Work instruction
Only one stretch of the data below is wanted: the lines starting at the one with "ATOM 30 C C" and ending at the one with "ATOM 48 N N", both included, given again exactly.

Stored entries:
+ + + +

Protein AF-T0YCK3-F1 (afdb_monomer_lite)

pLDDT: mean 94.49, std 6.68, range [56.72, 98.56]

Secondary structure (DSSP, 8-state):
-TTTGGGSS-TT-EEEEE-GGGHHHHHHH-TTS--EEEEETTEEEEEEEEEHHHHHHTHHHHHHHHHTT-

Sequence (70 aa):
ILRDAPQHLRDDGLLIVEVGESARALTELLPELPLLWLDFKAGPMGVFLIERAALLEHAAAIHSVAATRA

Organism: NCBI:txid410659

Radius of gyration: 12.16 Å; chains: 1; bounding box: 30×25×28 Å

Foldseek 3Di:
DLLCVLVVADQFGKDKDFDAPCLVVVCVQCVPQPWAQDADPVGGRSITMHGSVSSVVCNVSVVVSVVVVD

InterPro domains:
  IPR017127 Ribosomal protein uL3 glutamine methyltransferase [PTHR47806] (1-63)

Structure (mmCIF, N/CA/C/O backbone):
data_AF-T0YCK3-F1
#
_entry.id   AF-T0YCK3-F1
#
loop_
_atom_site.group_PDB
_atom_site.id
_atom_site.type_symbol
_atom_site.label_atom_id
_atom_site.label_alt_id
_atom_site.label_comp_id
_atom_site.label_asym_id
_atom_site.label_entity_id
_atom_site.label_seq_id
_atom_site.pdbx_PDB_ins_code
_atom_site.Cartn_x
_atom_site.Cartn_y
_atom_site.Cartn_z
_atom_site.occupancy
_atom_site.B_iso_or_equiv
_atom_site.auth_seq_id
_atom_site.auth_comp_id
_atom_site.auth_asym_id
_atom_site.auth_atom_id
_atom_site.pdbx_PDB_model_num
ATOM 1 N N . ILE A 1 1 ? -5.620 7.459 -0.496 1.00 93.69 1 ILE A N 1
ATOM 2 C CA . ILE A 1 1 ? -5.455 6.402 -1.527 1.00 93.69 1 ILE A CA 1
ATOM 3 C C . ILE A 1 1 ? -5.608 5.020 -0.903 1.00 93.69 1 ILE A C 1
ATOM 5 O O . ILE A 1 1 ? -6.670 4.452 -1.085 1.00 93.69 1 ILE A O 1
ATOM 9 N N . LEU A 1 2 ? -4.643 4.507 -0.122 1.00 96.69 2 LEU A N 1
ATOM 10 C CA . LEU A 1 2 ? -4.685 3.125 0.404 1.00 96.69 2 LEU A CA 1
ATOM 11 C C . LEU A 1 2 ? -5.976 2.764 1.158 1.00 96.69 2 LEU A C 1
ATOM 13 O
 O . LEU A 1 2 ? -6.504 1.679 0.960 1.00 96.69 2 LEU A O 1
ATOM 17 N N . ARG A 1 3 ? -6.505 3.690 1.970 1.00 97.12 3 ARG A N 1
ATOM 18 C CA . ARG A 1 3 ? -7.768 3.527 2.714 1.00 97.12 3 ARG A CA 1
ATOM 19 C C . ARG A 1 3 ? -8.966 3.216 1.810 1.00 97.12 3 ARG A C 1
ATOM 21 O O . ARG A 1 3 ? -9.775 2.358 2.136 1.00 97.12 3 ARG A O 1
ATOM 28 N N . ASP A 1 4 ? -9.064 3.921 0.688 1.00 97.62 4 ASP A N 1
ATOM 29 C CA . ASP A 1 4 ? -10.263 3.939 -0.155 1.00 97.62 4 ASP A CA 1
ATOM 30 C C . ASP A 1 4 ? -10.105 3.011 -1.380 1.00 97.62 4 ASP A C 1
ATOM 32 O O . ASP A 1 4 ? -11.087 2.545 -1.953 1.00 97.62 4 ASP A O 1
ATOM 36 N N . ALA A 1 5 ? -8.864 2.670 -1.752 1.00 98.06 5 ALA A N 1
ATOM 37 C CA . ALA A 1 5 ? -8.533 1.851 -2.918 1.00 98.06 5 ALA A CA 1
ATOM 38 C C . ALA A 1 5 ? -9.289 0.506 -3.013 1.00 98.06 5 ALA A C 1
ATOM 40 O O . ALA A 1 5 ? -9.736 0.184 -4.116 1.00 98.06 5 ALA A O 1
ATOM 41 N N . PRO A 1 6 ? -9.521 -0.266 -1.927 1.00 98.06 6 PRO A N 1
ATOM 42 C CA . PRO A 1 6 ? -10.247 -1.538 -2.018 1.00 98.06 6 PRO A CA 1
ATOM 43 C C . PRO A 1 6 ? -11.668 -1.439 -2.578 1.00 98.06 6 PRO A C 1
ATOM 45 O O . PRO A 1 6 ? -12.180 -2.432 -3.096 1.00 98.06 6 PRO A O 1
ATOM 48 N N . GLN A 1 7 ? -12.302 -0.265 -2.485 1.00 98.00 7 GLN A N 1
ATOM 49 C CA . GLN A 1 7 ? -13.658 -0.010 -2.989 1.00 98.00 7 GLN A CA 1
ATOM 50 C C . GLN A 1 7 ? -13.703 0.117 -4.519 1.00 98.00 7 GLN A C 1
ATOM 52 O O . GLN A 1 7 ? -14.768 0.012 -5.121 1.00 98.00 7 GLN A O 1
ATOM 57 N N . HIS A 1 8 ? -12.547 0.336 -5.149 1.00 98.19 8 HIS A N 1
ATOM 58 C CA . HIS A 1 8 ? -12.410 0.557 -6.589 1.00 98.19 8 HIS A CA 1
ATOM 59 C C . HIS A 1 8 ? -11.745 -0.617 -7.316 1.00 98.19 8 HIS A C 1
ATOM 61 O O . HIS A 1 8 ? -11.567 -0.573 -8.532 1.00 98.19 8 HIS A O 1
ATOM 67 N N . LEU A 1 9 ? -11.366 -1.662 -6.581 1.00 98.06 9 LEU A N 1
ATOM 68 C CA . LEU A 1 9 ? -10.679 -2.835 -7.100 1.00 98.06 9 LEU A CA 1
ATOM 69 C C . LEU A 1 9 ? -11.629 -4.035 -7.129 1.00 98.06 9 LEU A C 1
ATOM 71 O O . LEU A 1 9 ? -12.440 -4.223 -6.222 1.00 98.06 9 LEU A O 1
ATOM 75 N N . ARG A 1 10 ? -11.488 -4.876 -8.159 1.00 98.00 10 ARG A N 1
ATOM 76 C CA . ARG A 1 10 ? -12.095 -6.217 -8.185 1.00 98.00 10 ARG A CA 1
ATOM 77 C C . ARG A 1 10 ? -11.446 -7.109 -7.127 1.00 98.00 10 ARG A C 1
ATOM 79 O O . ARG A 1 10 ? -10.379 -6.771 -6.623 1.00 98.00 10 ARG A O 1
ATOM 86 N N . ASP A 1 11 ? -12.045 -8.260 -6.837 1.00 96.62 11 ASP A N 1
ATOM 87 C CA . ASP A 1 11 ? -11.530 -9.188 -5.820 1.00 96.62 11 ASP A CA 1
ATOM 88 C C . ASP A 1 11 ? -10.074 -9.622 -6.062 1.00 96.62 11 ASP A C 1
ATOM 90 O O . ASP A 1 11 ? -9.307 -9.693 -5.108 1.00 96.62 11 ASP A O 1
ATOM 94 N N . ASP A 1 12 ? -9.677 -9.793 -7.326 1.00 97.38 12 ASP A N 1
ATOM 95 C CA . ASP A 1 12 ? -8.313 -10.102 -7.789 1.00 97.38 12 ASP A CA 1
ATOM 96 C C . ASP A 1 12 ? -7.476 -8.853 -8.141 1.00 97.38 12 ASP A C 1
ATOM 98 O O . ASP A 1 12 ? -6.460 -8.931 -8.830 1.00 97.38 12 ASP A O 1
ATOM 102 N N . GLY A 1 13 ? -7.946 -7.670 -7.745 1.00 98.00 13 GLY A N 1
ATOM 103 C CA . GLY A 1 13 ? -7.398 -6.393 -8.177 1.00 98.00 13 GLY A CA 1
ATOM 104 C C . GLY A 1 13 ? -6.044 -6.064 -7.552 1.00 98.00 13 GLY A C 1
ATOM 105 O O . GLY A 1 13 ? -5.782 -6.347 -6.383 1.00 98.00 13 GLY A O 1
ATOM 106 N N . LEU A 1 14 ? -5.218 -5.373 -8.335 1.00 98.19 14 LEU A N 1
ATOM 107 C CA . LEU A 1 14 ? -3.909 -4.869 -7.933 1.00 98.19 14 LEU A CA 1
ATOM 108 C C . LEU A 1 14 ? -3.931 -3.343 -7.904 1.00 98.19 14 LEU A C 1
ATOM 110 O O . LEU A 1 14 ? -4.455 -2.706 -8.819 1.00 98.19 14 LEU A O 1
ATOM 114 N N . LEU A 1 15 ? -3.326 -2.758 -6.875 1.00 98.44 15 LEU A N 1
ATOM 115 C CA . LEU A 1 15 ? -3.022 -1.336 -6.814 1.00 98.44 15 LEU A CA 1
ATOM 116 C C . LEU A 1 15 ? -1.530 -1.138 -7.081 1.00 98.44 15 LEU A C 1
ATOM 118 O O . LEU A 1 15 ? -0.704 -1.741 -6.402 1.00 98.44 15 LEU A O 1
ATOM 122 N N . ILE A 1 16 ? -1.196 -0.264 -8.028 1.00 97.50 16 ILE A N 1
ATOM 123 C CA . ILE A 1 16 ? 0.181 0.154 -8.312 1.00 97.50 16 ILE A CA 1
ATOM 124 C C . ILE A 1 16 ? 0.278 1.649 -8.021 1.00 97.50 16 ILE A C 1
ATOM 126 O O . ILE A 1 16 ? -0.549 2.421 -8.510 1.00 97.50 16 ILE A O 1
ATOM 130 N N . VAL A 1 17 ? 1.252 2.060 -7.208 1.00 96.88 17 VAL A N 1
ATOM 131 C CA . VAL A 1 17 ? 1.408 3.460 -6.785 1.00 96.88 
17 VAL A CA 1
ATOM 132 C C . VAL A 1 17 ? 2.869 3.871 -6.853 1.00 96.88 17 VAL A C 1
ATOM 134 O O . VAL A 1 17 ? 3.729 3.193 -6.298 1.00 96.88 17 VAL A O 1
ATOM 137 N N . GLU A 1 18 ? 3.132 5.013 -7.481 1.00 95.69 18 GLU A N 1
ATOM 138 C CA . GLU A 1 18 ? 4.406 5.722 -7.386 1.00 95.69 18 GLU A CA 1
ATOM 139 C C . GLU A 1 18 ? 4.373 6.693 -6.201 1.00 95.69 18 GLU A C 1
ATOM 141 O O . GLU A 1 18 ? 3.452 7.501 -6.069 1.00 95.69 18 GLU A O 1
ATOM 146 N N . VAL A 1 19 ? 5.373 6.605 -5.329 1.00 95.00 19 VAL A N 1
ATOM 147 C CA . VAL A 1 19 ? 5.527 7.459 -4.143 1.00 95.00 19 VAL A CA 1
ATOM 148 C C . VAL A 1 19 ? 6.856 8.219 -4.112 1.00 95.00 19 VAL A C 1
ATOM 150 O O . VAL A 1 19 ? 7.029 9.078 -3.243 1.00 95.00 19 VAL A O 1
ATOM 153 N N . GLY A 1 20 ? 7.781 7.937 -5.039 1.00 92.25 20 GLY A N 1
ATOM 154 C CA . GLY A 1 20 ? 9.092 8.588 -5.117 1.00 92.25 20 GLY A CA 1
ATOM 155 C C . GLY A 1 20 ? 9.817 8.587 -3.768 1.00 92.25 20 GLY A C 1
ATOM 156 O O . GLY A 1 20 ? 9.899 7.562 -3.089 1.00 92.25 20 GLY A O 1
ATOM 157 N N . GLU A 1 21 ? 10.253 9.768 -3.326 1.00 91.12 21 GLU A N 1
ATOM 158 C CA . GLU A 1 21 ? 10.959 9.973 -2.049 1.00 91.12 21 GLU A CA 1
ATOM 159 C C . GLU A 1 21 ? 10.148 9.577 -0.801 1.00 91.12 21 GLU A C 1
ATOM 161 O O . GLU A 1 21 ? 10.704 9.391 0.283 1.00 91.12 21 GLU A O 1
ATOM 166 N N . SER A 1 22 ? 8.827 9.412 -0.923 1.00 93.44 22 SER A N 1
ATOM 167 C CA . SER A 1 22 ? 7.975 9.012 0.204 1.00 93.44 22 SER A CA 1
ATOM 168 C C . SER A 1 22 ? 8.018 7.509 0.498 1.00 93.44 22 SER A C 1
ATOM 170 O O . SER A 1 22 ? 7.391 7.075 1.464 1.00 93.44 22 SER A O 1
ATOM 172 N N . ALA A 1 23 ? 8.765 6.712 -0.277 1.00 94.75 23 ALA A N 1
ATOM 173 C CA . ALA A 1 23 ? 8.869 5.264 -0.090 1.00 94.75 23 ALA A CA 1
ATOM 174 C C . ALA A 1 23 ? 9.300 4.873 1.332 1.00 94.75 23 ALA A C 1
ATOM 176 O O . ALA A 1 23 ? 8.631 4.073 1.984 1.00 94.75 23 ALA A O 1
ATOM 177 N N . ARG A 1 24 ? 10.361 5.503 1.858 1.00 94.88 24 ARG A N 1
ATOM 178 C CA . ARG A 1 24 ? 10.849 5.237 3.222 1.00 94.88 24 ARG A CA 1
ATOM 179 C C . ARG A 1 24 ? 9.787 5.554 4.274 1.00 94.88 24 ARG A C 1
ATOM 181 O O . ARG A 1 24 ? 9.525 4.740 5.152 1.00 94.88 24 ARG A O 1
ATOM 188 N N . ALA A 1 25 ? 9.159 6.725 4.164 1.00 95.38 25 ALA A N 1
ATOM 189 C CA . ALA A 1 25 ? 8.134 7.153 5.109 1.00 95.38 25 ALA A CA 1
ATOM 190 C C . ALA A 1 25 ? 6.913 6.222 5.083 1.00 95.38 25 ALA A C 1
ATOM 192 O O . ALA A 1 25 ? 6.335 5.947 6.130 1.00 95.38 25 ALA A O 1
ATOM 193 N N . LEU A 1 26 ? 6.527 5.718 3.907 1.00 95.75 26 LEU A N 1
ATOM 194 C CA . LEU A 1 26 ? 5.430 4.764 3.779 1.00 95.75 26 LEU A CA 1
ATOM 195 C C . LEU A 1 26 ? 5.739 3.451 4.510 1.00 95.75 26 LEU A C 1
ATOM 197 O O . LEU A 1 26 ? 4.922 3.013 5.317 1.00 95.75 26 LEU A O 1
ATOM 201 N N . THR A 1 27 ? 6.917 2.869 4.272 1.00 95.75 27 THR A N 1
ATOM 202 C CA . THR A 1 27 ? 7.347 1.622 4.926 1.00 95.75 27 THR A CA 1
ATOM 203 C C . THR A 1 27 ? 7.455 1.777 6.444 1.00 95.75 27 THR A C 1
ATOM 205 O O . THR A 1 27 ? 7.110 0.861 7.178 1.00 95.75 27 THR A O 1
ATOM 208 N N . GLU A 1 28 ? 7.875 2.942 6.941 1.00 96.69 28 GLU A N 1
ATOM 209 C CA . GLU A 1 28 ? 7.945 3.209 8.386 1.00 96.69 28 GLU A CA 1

+ + + +

Completed task
ATOM 30 C C . ASP A 1 4 ? -10.105 3.011 -1.380 1.00 97.62 4 ASP A C 1
ATOM 32 O O . ASP A 1 4 ? -11.087 2.545 -1.953 1.00 97.62 4 ASP A O 1
ATOM 36 N N . ALA A 1 5 ? -8.864 2.670 -1.752 1.00 98.06 5 ALA A N 1
ATOM 37 C CA . ALA A 1 5 ? -8.533 1.851 -2.918 1.00 98.06 5 ALA A CA 1
ATOM 38 C C . ALA A 1 5 ? -9.289 0.506 -3.013 1.00 98.06 5 ALA A C 1
ATOM 40 O O . ALA A 1 5 ? -9.736 0.184 -4.116 1.00 98.06 5 ALA A O 1
ATOM 41 N N . PRO A 1 6 ? -9.521 -0.266 -1.927 1.00 98.06 6 PRO A N 1
ATOM 42 C CA . PRO A 1 6 ? -10.247 -1.538 -2.018 1.00 98.06 6 PRO A CA 1
ATOM 43 C C . PRO A 1 6 ? -11.668 -1.439 -2.578 1.00 98.06 6 PRO A C 1
ATOM 45 O O . PRO A 1 6 ? -12.180 -2.432 -3.096 1.00 98.06 6 PRO A O 1
ATOM 48 N N . GLN A 1 7 ? -12.302 -0.265 -2.485 1.00 98.00 7 GLN A N 1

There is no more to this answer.